Sales Failing, Fundtech Predicts a 2Q Loss

If Fundtech Ltd.’s current woes are any indication, some providers of banking technology may not have much to look forward to in upcoming quarters.

Blindsided by a shortfall of closed deals and a “significant deterioration of market conditions,” officials at the cash management software vendor said Wednesday that they expect this quarter’s results to be substantially worse than previously anticipated and that more jobs will be cut.

The Israeli company, whose U.S. corporate headquarters are in Jersey City, said it expects to post a second-quarter loss of 17 to 24 cents per share, compared with the 9-cent profit Wall Street analysts had been expecting, according to Thomson Financial/First Call. Second-quarter revenues are also expected to be lower: $10 million to $11 million, compared with the $15 million analysts had foreseen.

Fundtech, which announced last month that it would cut its work force of about 440 by 8% to 10%, also said that it plans to cut its staff a further 12%. Half of the additional cuts will be in research and development, and the other half will be in operating, administrative, and marketing posts.

Reuven Ben-Menachem, Fundtech’s chairman, president, and chief executive officer, said it will take from six months to a year for things to get better.
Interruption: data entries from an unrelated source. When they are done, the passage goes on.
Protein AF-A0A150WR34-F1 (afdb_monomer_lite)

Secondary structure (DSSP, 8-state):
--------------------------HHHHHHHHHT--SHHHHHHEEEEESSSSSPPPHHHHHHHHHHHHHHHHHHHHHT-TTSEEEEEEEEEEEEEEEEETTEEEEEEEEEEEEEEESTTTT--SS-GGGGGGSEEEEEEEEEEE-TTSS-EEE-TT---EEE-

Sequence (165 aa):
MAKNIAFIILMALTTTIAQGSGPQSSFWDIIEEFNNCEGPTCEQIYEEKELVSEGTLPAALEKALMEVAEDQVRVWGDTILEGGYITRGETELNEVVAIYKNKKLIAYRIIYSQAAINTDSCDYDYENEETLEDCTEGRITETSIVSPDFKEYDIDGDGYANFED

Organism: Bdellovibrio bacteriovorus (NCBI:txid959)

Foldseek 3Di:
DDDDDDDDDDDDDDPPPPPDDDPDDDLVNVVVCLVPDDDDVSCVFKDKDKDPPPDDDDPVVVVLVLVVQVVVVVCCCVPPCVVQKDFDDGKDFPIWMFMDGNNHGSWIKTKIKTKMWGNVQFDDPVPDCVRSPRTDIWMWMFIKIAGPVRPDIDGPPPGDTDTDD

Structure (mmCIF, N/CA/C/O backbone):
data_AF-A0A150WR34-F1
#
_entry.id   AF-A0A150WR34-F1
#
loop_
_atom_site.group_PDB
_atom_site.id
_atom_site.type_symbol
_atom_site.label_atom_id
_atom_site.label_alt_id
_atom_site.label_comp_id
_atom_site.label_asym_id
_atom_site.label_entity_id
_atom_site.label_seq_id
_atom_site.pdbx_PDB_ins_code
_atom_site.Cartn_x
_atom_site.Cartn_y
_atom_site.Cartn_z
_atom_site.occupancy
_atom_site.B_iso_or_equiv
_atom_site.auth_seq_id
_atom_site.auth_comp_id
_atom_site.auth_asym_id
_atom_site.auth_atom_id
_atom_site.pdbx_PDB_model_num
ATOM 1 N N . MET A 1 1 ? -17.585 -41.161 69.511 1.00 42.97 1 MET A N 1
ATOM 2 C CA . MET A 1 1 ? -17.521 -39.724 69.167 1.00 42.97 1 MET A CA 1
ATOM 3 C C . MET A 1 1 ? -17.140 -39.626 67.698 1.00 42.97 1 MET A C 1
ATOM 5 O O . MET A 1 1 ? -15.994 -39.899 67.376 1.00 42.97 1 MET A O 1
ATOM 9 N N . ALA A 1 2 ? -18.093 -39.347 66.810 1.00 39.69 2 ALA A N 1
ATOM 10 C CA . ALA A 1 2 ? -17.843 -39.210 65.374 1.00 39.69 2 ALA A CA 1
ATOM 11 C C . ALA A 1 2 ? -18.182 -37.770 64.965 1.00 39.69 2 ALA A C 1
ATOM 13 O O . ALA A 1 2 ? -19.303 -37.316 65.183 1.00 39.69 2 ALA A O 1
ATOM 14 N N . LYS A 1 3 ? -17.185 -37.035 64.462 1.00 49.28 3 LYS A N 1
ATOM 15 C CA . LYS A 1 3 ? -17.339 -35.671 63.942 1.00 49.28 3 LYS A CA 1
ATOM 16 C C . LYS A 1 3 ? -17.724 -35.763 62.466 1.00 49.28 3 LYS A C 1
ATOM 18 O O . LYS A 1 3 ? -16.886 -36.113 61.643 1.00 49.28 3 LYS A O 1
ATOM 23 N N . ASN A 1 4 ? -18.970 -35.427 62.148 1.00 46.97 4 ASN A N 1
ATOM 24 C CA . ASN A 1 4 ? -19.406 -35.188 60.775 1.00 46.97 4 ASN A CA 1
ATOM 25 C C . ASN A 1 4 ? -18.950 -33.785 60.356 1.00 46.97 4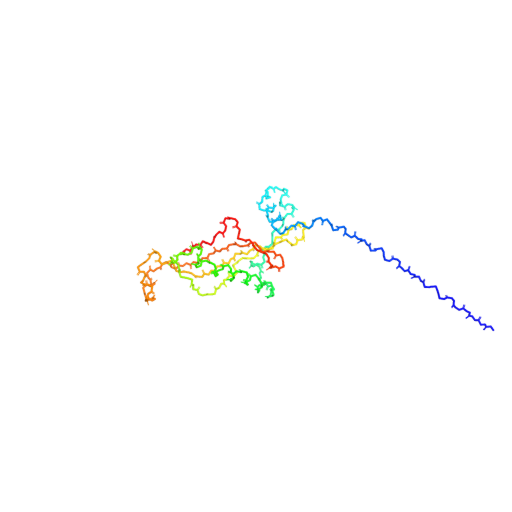 ASN A C 1
ATOM 27 O O . ASN A 1 4 ? -19.376 -32.791 60.941 1.00 46.97 4 ASN A O 1
ATOM 31 N N . ILE A 1 5 ? -18.064 -33.716 59.363 1.00 55.12 5 ILE A N 1
ATOM 32 C CA . ILE A 1 5 ? -17.647 -32.473 58.710 1.00 55.12 5 ILE A CA 1
ATOM 33 C C . ILE A 1 5 ? -18.568 -32.282 57.506 1.00 55.12 5 ILE A C 1
ATOM 35 O O . ILE A 1 5 ? -18.503 -33.039 56.541 1.00 55.12 5 ILE A O 1
ATOM 39 N N . ALA A 1 6 ? -19.461 -31.297 57.592 1.00 55.00 6 ALA A N 1
ATOM 40 C CA . ALA A 1 6 ? -20.303 -30.879 56.481 1.00 55.00 6 ALA A CA 1
ATOM 41 C C . ALA A 1 6 ? -19.482 -29.996 55.530 1.00 55.00 6 ALA A C 1
ATOM 43 O O . ALA A 1 6 ? -19.016 -28.923 55.912 1.00 55.00 6 ALA A O 1
ATOM 44 N N . PHE A 1 7 ? -19.293 -30.466 54.298 1.00 49.09 7 PHE A N 1
ATOM 45 C CA . PHE A 1 7 ? -18.678 -29.714 53.208 1.00 49.09 7 PHE A CA 1
ATOM 46 C C . PHE A 1 7 ? -19.751 -28.815 52.576 1.00 49.09 7 PHE A C 1
ATOM 48 O O . PHE A 1 7 ? -20.670 -29.306 51.923 1.00 49.09 7 PHE A O 1
ATOM 55 N N . ILE A 1 8 ? -19.665 -27.503 52.799 1.00 61.12 8 ILE A N 1
ATOM 56 C CA . ILE A 1 8 ? -20.507 -26.513 52.117 1.00 61.12 8 ILE A CA 1
ATOM 57 C C . ILE A 1 8 ? -19.814 -26.168 50.797 1.00 61.12 8 ILE A C 1
ATOM 59 O O . ILE A 1 8 ? -18.793 -25.484 50.782 1.00 61.12 8 ILE A O 1
ATOM 63 N N . ILE A 1 9 ? -20.354 -26.680 49.692 1.00 57.31 9 ILE A N 1
ATOM 64 C CA . ILE A 1 9 ? -19.936 -26.323 48.334 1.00 57.31 9 ILE A CA 1
ATOM 65 C C . ILE A 1 9 ? -20.589 -24.980 47.994 1.00 57.31 9 ILE A C 1
ATOM 67 O O . ILE A 1 9 ? -21.798 -24.901 47.782 1.00 57.31 9 ILE A O 1
ATOM 71 N N . LEU A 1 10 ? -19.787 -23.917 47.976 1.00 52.38 10 LEU A N 1
ATOM 72 C CA . LEU A 1 10 ? -20.201 -22.583 47.554 1.00 52.38 10 LEU A CA 1
ATOM 73 C C . LEU A 1 10 ? -20.120 -22.517 46.017 1.00 52.38 10 LEU A C 1
ATOM 75 O O . LEU A 1 10 ? -19.038 -22.364 45.455 1.00 52.38 10 LEU A O 1
ATOM 79 N N . MET A 1 11 ? -21.252 -22.683 45.327 1.00 54.25 11 MET A N 1
ATOM 80 C CA . MET A 1 11 ? -21.341 -22.431 43.884 1.00 54.25 11 MET A CA 1
ATOM 81 C C . MET A 1 11 ? -21.264 -20.922 43.634 1.00 54.25 11 MET A C 1
ATOM 83 O O . MET A 1 11 ? -22.208 -20.189 43.923 1.00 54.25 11 MET A O 1
ATOM 87 N N . ALA A 1 12 ? -20.136 -20.454 43.103 1.00 54.84 12 ALA A N 1
ATOM 88 C CA . ALA A 1 12 ? -20.017 -19.102 42.578 1.00 54.84 12 ALA A CA 1
ATOM 89 C C . ALA A 1 12 ? -20.823 -19.006 41.272 1.00 54.84 12 ALA A C 1
ATOM 91 O O . ALA A 1 12 ? -20.466 -19.630 40.274 1.00 54.84 12 ALA A O 1
ATOM 92 N N . LEU A 1 13 ? -21.919 -18.241 41.279 1.00 49.91 13 LEU A N 1
ATOM 93 C CA . LEU A 1 13 ? -22.597 -17.843 40.047 1.00 49.91 13 LEU A CA 1
ATOM 94 C C . LEU A 1 13 ? -21.691 -16.861 39.300 1.00 49.91 13 LEU A C 1
ATOM 96 O O . LEU A 1 13 ? -21.573 -15.699 39.685 1.00 49.91 13 LEU A O 1
ATOM 100 N N . THR A 1 14 ? -21.064 -17.310 38.218 1.00 57.06 14 THR A N 1
ATOM 101 C CA . THR A 1 14 ? -20.482 -16.398 37.235 1.00 57.06 14 THR A CA 1
ATOM 102 C C . THR A 1 14 ? -21.626 -15.779 36.446 1.00 57.06 14 THR A C 1
ATOM 104 O O . THR A 1 14 ? -22.254 -16.448 35.626 1.00 57.06 14 THR A O 1
ATOM 107 N N . THR A 1 15 ? -21.927 -14.508 36.700 1.00 50.53 15 THR A N 1
ATOM 108 C CA . THR A 1 15 ? -22.785 -13.718 35.817 1.00 50.53 15 THR A CA 1
ATOM 109 C C . THR A 1 15 ? -22.049 -13.526 34.499 1.00 50.53 15 THR A C 1
ATOM 111 O O . THR A 1 15 ? -21.158 -12.683 34.391 1.00 50.53 15 THR A O 1
ATOM 114 N N . THR A 1 16 ? -22.387 -14.333 33.500 1.00 50.97 16 THR A N 1
ATOM 115 C CA . THR A 1 16 ? -21.995 -14.083 32.117 1.00 50.97 16 THR A CA 1
ATOM 116 C C . THR A 1 16 ? -22.717 -12.814 31.681 1.00 50.97 16 THR A C 1
ATOM 118 O O . THR A 1 16 ? -23.931 -12.816 31.489 1.00 50.97 16 THR A O 1
ATOM 121 N N . ILE A 1 17 ? -21.992 -11.700 31.590 1.00 56.94 17 ILE A N 1
ATOM 122 C CA . ILE A 1 17 ? -22.516 -10.498 30.945 1.00 56.94 17 ILE A CA 1
ATOM 123 C C . ILE A 1 17 ? -22.565 -10.838 29.457 1.00 56.94 17 ILE A C 1
ATOM 125 O O . ILE A 1 17 ? -21.532 -10.898 28.795 1.00 56.94 17 ILE A O 1
ATOM 129 N N . ALA A 1 18 ? -23.760 -11.140 28.951 1.00 47.25 18 ALA A N 1
ATOM 130 C CA . ALA A 1 18 ? -24.011 -11.220 27.523 1.00 47.25 18 ALA A CA 1
ATOM 131 C C . ALA A 1 18 ? -23.800 -9.815 26.948 1.00 47.25 18 ALA A C 1
ATOM 133 O O . ALA A 1 18 ? -24.656 -8.938 27.063 1.00 47.25 18 ALA A O 1
ATOM 134 N N . GLN A 1 19 ? -22.606 -9.579 26.414 1.00 47.47 19 GLN A N 1
ATOM 135 C CA . GLN A 1 19 ? -22.258 -8.353 25.721 1.00 47.47 19 GLN A CA 1
ATOM 136 C C . GLN A 1 19 ? -23.079 -8.340 24.427 1.00 47.47 19 GLN A C 1
ATOM 138 O O . GLN A 1 19 ? -22.877 -9.177 23.551 1.00 47.47 19 GLN A O 1
ATOM 143 N N . GLY A 1 20 ? -24.094 -7.472 24.381 1.00 39.34 20 GLY A N 1
ATOM 144 C CA . GLY A 1 20 ? -25.047 -7.398 23.280 1.00 39.34 20 GLY A CA 1
ATOM 145 C C . GLY A 1 20 ? -24.329 -7.223 21.948 1.00 39.34 20 GLY A C 1
ATOM 146 O O . GLY A 1 20 ? -23.643 -6.227 21.729 1.00 39.34 20 GLY A O 1
ATOM 147 N N . SER A 1 21 ? -24.497 -8.202 21.065 1.00 42.00 21 SER A N 1
ATOM 148 C CA . SER A 1 21 ? -24.141 -8.118 19.657 1.00 42.00 21 SER A CA 1
ATOM 149 C C . SER A 1 21 ? -25.084 -7.116 18.989 1.00 42.00 21 SER A C 1
ATOM 151 O O . SER A 1 21 ? -26.172 -7.477 18.539 1.00 42.00 21 SER A O 1
ATOM 153 N N . GLY A 1 22 ? -24.699 -5.838 18.992 1.00 48.78 22 GLY A N 1
ATOM 154 C CA . GLY A 1 22 ? -25.264 -4.869 18.057 1.00 48.78 22 GLY A CA 1
ATOM 155 C C . GLY A 1 22 ? -25.008 -5.314 16.608 1.00 48.78 22 GLY A C 1
ATOM 156 O O . GLY A 1 22 ? -24.212 -6.233 16.389 1.00 48.78 22 GLY A O 1
ATOM 157 N N . PRO A 1 23 ? -25.672 -4.695 15.619 1.00 51.47 23 PRO A N 1
ATOM 158 C CA . PRO A 1 23 ? -25.392 -4.966 14.213 1.00 51.47 23 PRO A CA 1
ATOM 159 C C . PRO A 1 23 ? -23.892 -4.800 13.960 1.00 51.47 23 PRO A C 1
ATOM 161 O O . PRO A 1 23 ? -23.322 -3.755 14.271 1.00 51.47 23 PRO A O 1
ATOM 164 N N . GLN A 1 24 ? -23.240 -5.851 13.469 1.00 61.44 24 GLN A N 1
ATOM 165 C CA . GLN A 1 24 ? -21.853 -5.768 13.040 1.00 61.44 24 GLN A CA 1
ATOM 166 C C . GLN A 1 24 ? -21.858 -5.029 11.700 1.00 61.44 24 GLN A C 1
ATOM 168 O O . GLN A 1 24 ? -22.320 -5.587 10.709 1.00 61.44 24 GLN A O 1
ATOM 173 N N . SER A 1 25 ? -21.432 -3.765 11.693 1.00 76.50 25 SER A N 1
ATOM 174 C CA . SER A 1 25 ? -21.202 -3.014 10.454 1.00 76.50 25 SER A CA 1
ATOM 175 C C . SER A 1 25 ? -20.200 -3.767 9.578 1.00 76.50 25 SER A C 1
ATOM 177 O O . SER A 1 25 ? -19.261 -4.373 10.112 1.00 76.50 25 SER A O 1
ATOM 179 N N . SER A 1 26 ? -20.412 -3.758 8.262 1.00 88.81 26 SER A N 1
ATOM 180 C CA . SER A 1 26 ? -19.460 -4.354 7.321 1.00 88.81 26 SER A CA 1
ATOM 181 C C . SER A 1 26 ? -18.157 -3.546 7.292 1.00 88.81 26 SER A C 1
ATOM 183 O O . SER A 1 26 ? -18.126 -2.399 7.742 1.00 88.81 26 SER A O 1
ATOM 185 N N . PHE A 1 27 ? -17.070 -4.138 6.790 1.00 88.94 27 PHE A N 1
ATOM 186 C CA . PHE A 1 27 ? -15.813 -3.415 6.566 1.00 88.94 27 PHE A CA 1
ATOM 187 C C . PHE A 1 27 ? -16.042 -2.163 5.713 1.00 88.94 27 PHE A C 1
ATOM 189 O O . PHE A 1 27 ? -15.626 -1.079 6.102 1.00 88.94 27 PHE A O 1
ATOM 196 N N . TRP A 1 28 ? -16.808 -2.303 4.632 1.00 88.38 28 TRP A N 1
ATOM 197 C CA . TRP A 1 28 ? -17.152 -1.228 3.704 1.00 88.38 28 TRP A CA 1
ATOM 198 C C . TRP A 1 28 ? -17.864 -0.059 4.379 1.00 88.38 28 TRP A C 1
ATOM 200 O O . TRP A 1 28 ? -17.454 1.078 4.189 1.00 88.38 28 TRP A O 1
ATOM 210 N N . ASP A 1 29 ? -18.846 -0.330 5.248 1.00 90.56 29 ASP A N 1
ATOM 211 C CA . ASP A 1 29 ? -19.530 0.734 6.000 1.00 90.56 29 ASP A CA 1
ATOM 212 C C . ASP A 1 29 ? -18.547 1.505 6.900 1.00 90.56 29 ASP A C 1
ATOM 214 O O . ASP A 1 29 ? -18.680 2.710 7.102 1.00 90.56 29 ASP A O 1
ATOM 218 N N . ILE A 1 30 ? -17.567 0.800 7.479 1.00 88.81 30 ILE A N 1
ATOM 219 C CA . ILE A 1 30 ? -16.570 1.394 8.376 1.00 88.81 30 ILE A CA 1
ATOM 220 C C . ILE A 1 30 ? -15.569 2.240 7.588 1.00 88.81 30 ILE A C 1
ATOM 222 O O . ILE A 1 30 ? -15.209 3.319 8.058 1.00 88.81 30 ILE A O 1
ATOM 226 N N . ILE A 1 31 ? -15.119 1.764 6.425 1.00 89.69 31 ILE A N 1
ATOM 227 C CA . ILE A 1 31 ? -14.186 2.502 5.566 1.00 89.69 31 ILE A CA 1
ATOM 228 C C . ILE A 1 31 ? -14.866 3.705 4.925 1.00 89.69 31 ILE A C 1
ATOM 230 O O . ILE A 1 31 ? -14.298 4.789 4.948 1.00 89.69 31 ILE A O 1
ATOM 234 N N . GLU A 1 32 ? -16.102 3.566 4.448 1.00 89.88 32 GLU A N 1
ATOM 235 C CA . GLU A 1 32 ? -16.877 4.698 3.939 1.00 89.88 32 GLU A CA 1
ATOM 236 C C . GLU A 1 32 ? -17.080 5.756 5.032 1.00 89.88 32 GLU A C 1
ATOM 238 O O . GLU A 1 32 ? -16.901 6.949 4.785 1.00 89.88 32 GLU A O 1
ATOM 243 N N . GLU A 1 33 ? -17.405 5.341 6.262 1.00 90.88 33 GLU A N 1
ATOM 244 C CA . GLU A 1 33 ? -17.498 6.272 7.386 1.00 90.88 33 GLU A CA 1
ATOM 245 C C . GLU A 1 33 ? -16.156 6.961 7.656 1.00 90.88 33 GLU A C 1
ATOM 247 O O . GLU A 1 33 ? -16.145 8.168 7.875 1.00 90.88 33 GLU A O 1
ATOM 252 N N . PHE A 1 34 ? -15.047 6.217 7.648 1.00 90.50 34 PHE A N 1
ATOM 253 C CA . PHE A 1 34 ? -13.703 6.752 7.862 1.00 90.50 34 PHE A CA 1
ATOM 254 C C . PHE A 1 34 ? -13.299 7.755 6.770 1.00 90.50 34 PHE A C 1
ATOM 256 O O . PHE A 1 34 ? -12.896 8.867 7.100 1.00 90.50 34 PHE A O 1
ATOM 263 N N . ASN A 1 35 ? -13.488 7.421 5.495 1.00 87.88 35 ASN A N 1
ATOM 264 C CA . ASN A 1 35 ? -13.121 8.280 4.365 1.00 87.88 35 ASN A CA 1
ATOM 265 C C . ASN A 1 35 ? -13.952 9.572 4.311 1.00 87.88 35 ASN A C 1
ATOM 267 O O . ASN A 1 35 ? -13.456 10.611 3.892 1.00 87.88 35 ASN A O 1
ATOM 271 N N . ASN A 1 36 ? -15.205 9.533 4.773 1.00 89.75 36 ASN A N 1
ATOM 272 C CA . ASN A 1 36 ? -16.077 10.713 4.848 1.00 89.75 36 ASN A CA 1
ATOM 273 C C . ASN A 1 36 ? -15.955 11.485 6.177 1.00 89.75 36 ASN A C 1
ATOM 275 O O . ASN A 1 36 ? -16.721 12.420 6.437 1.00 89.75 36 ASN A O 1
ATOM 279 N N . CYS A 1 37 ? -15.054 11.068 7.064 1.00 89.06 37 CYS A N 1
ATOM 280 C CA . CYS A 1 37 ? -14.911 11.646 8.388 1.00 89.06 37 CYS A CA 1
ATOM 281 C C . CYS A 1 37 ? -13.958 12.845 8.348 1.00 89.06 37 CYS A C 1
ATOM 283 O O . CYS A 1 37 ? -12.752 12.704 8.186 1.00 89.06 37 CYS A O 1
ATOM 285 N N . GLU A 1 38 ? -14.501 14.045 8.554 1.00 87.94 38 GLU A N 1
ATOM 286 C CA . GLU A 1 38 ? -13.729 15.289 8.520 1.00 87.94 38 GLU A CA 1
ATOM 287 C C . GLU A 1 38 ? -13.834 16.079 9.835 1.00 87.94 38 GLU A C 1
ATOM 289 O O . GLU A 1 38 ? -14.846 16.061 10.545 1.00 87.94 38 GLU A O 1
ATOM 294 N N . GLY A 1 39 ? -12.777 16.831 10.149 1.00 87.44 39 GLY A N 1
ATOM 295 C CA . GLY A 1 39 ? -12.747 17.785 11.256 1.00 87.44 39 GLY A CA 1
ATOM 296 C C . GLY A 1 39 ? -12.390 17.193 12.631 1.00 87.44 39 GLY A C 1
ATOM 297 O O . GLY A 1 39 ? -12.087 16.010 12.773 1.00 87.44 39 GLY A O 1
ATOM 298 N N . PRO A 1 40 ? -12.439 18.015 13.695 1.00 84.62 40 PRO A N 1
ATOM 299 C CA . PRO A 1 40 ? -11.837 17.692 14.994 1.00 84.62 40 PRO A CA 1
ATOM 300 C C . PRO A 1 40 ? -12.531 16.549 15.744 1.00 84.62 40 PRO A C 1
ATOM 302 O O . PRO A 1 40 ? -11.940 15.930 16.622 1.00 84.62 40 PRO A O 1
ATOM 305 N N . THR A 1 41 ? -13.796 16.259 15.434 1.00 85.25 41 THR A N 1
ATOM 306 C CA . THR A 1 41 ? -14.487 15.080 15.975 1.00 85.25 41 THR A CA 1
ATOM 307 C C . THR A 1 41 ? -13.934 13.790 15.389 1.00 85.25 41 THR A C 1
ATOM 309 O O . THR A 1 41 ? -13.940 12.770 16.073 1.00 85.25 41 THR A O 1
ATOM 312 N N . CYS A 1 42 ? -13.441 13.837 14.151 1.00 87.31 42 CYS A N 1
ATOM 313 C CA . CYS A 1 42 ? -12.853 12.689 13.488 1.00 87.31 42 CYS A CA 1
ATOM 314 C C . CYS A 1 42 ? -11.550 12.262 14.160 1.00 87.31 42 CYS A C 1
ATOM 316 O O . CYS A 1 42 ? -11.420 11.117 14.582 1.00 87.31 42 CYS A O 1
ATOM 318 N N . GLU A 1 43 ? -10.650 13.223 14.377 1.00 84.56 43 GLU A N 1
ATOM 319 C CA . GLU A 1 43 ? -9.348 13.032 15.034 1.00 84.56 43 GLU A CA 1
ATOM 320 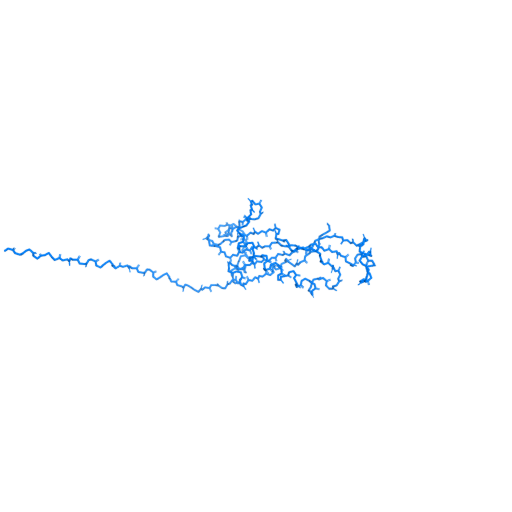C C . GLU A 1 43 ? -9.465 12.502 16.477 1.00 84.56 43 GLU A C 1
ATOM 322 O O . GLU A 1 43 ? -8.517 11.961 17.037 1.00 84.56 43 GLU A O 1
ATOM 327 N N . GLN A 1 44 ? -10.629 12.665 17.114 1.00 84.75 44 GLN A N 1
ATOM 328 C CA . GLN A 1 44 ? -10.903 12.117 18.447 1.00 84.75 44 GLN A CA 1
ATOM 329 C C . GLN A 1 44 ? -11.368 10.656 18.416 1.00 84.75 44 GLN A C 1
ATOM 331 O O . GLN A 1 44 ? -11.263 9.958 19.428 1.00 84.75 44 GLN A O 1
ATOM 336 N N . ILE A 1 45 ? -11.944 10.218 17.296 1.00 90.25 45 ILE A N 1
ATOM 337 C CA . ILE A 1 45 ? -12.539 8.888 17.126 1.00 90.25 45 ILE A CA 1
ATOM 338 C C . ILE A 1 45 ? -11.550 7.947 16.443 1.00 90.25 45 ILE A C 1
ATOM 340 O O . ILE A 1 45 ? -11.440 6.783 16.850 1.00 90.25 45 ILE A O 1
ATOM 344 N N . TYR A 1 46 ? -10.868 8.457 15.421 1.00 93.50 46 TYR A N 1
ATOM 345 C CA . TYR A 1 46 ? -9.923 7.728 14.602 1.00 93.50 46 TYR A CA 1
ATOM 346 C C . TYR A 1 46 ? -8.489 8.084 14.972 1.00 93.50 46 TYR A C 1
ATOM 348 O O . TYR A 1 46 ? -8.158 9.237 15.228 1.00 93.50 46 TYR A O 1
ATOM 356 N N . GLU A 1 47 ? -7.647 7.062 15.014 1.00 93.69 47 GLU A N 1
ATOM 357 C CA . GLU A 1 47 ? -6.218 7.180 15.271 1.00 93.69 47 GLU A CA 1
ATOM 358 C C . GLU A 1 47 ? -5.484 6.393 14.193 1.00 93.69 47 GLU A C 1
ATOM 360 O O . GLU A 1 47 ? -5.802 5.230 13.939 1.00 93.69 47 GLU A O 1
ATOM 365 N N . GLU A 1 48 ? -4.496 7.024 13.577 1.00 93.00 48 GLU A N 1
ATOM 366 C CA . GLU A 1 48 ? -3.618 6.398 12.604 1.00 93.00 48 GLU A CA 1
ATOM 367 C C . GLU A 1 48 ? -2.242 6.207 13.221 1.00 93.00 48 GLU A C 1
ATOM 369 O O . GLU A 1 48 ? -1.689 7.115 13.847 1.00 93.00 48 GLU A O 1
ATOM 374 N N . LYS A 1 49 ? -1.691 5.006 13.062 1.00 92.75 49 LYS A N 1
ATOM 375 C CA . LYS A 1 49 ? -0.366 4.674 13.562 1.00 92.75 49 LYS A CA 1
ATOM 376 C C . LYS A 1 49 ? 0.461 4.041 12.464 1.00 92.75 49 LYS A C 1
ATOM 378 O O . LYS A 1 49 ? 0.213 2.898 12.080 1.00 92.75 49 LYS A O 1
ATOM 383 N N . GLU A 1 50 ? 1.477 4.761 12.023 1.00 91.75 50 GLU A N 1
ATOM 384 C CA . GLU A 1 50 ? 2.470 4.226 11.109 1.00 91.75 50 GLU A CA 1
ATOM 385 C C . GLU A 1 50 ? 3.251 3.081 11.773 1.00 91.75 50 GLU A C 1
ATOM 387 O O . GLU A 1 50 ? 3.662 3.157 12.936 1.00 91.75 50 GLU A O 1
ATOM 392 N N . LEU A 1 51 ? 3.386 1.975 11.048 1.00 89.00 51 LEU A N 1
ATOM 393 C CA . LEU A 1 51 ? 4.051 0.755 11.491 1.00 89.00 51 LEU A CA 1
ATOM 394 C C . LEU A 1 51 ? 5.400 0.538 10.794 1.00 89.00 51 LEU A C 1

The company expects this year’s revenues to be flat or lower than last year’s $47 million; analysts had been looking for $64 million.

Michael Carus, executive vice president and chief operating officer, said during a conference call with investors on Thursday that lengthening sales cycles and less lucrative deals are behind the reduced expectations. “We are currently experiencing numerous postponements and deferrals of purchasing decisions by customers of all sizes across all geographic regions,” he said.

Though the overall economy has been wobbly since the stock market decline began last spring, conditions have gotten even worse in the last several months, Mr. Carus said. Customers who had been in a wait-and-see mode became “more solid on the notion that they are going to [delay] deals or in some cases freezing them,” he said.

Company officials did not say how many deals failed to close during the quarter — they plan to announce this information during the second-quarter earnings conference call — but they did say that they lost a “megacontract” with a European bank of the “magnitude of Citibank.”

Andrew Jeffrey, senior analyst at Robertson Stephens Inc. in San Francisco, said customer delays may afflict other bank technology companies. “Particularly among smaller banks and increasingly among bigger banks, as the environment gets more difficult, decision-making for spending on products that traditionally would have been viewed as nondiscretionary is increasingly being viewed as discretionary,” he said.

Adam Holt, senior analyst at J.P. Morgan H&Q in San Francisco, said that Fundtech “has had some pipeline management issues that have concerned us for close to a year now.” Particularly, it has had problems executing sales, closing deals, and managing deal timing in a way that produces a reliable and consistent revenue stream, he said.

G.M. Stetter, Fundtech’s new executive vice president of corporate marketing and strategic planning, said “there is no question” that “managing the pipeline has been a challenge.”

Until recently the company had been “very much technology-driven,” he said, but now its management is “recognizing they need to have some business people here managing the sales process because there was not enough emphasis on the discipline of sales and marketing.”

To that end, Fundtech has scrapped all but its core initiatives. For example, it has dropped a project announced in September to make its software available on hand-held devices, Mr. Stetter said.

Mr. Holt said Fundtech also has suffered because cash management technology has been a low priority for many banks, which have been hesitant to abandon their legacy payment systems to adopt Web-based ones.

Some potential bank customers have found ways to get around the limitations of their legacy systems, Mr. Stetter said, without committing money to a new system.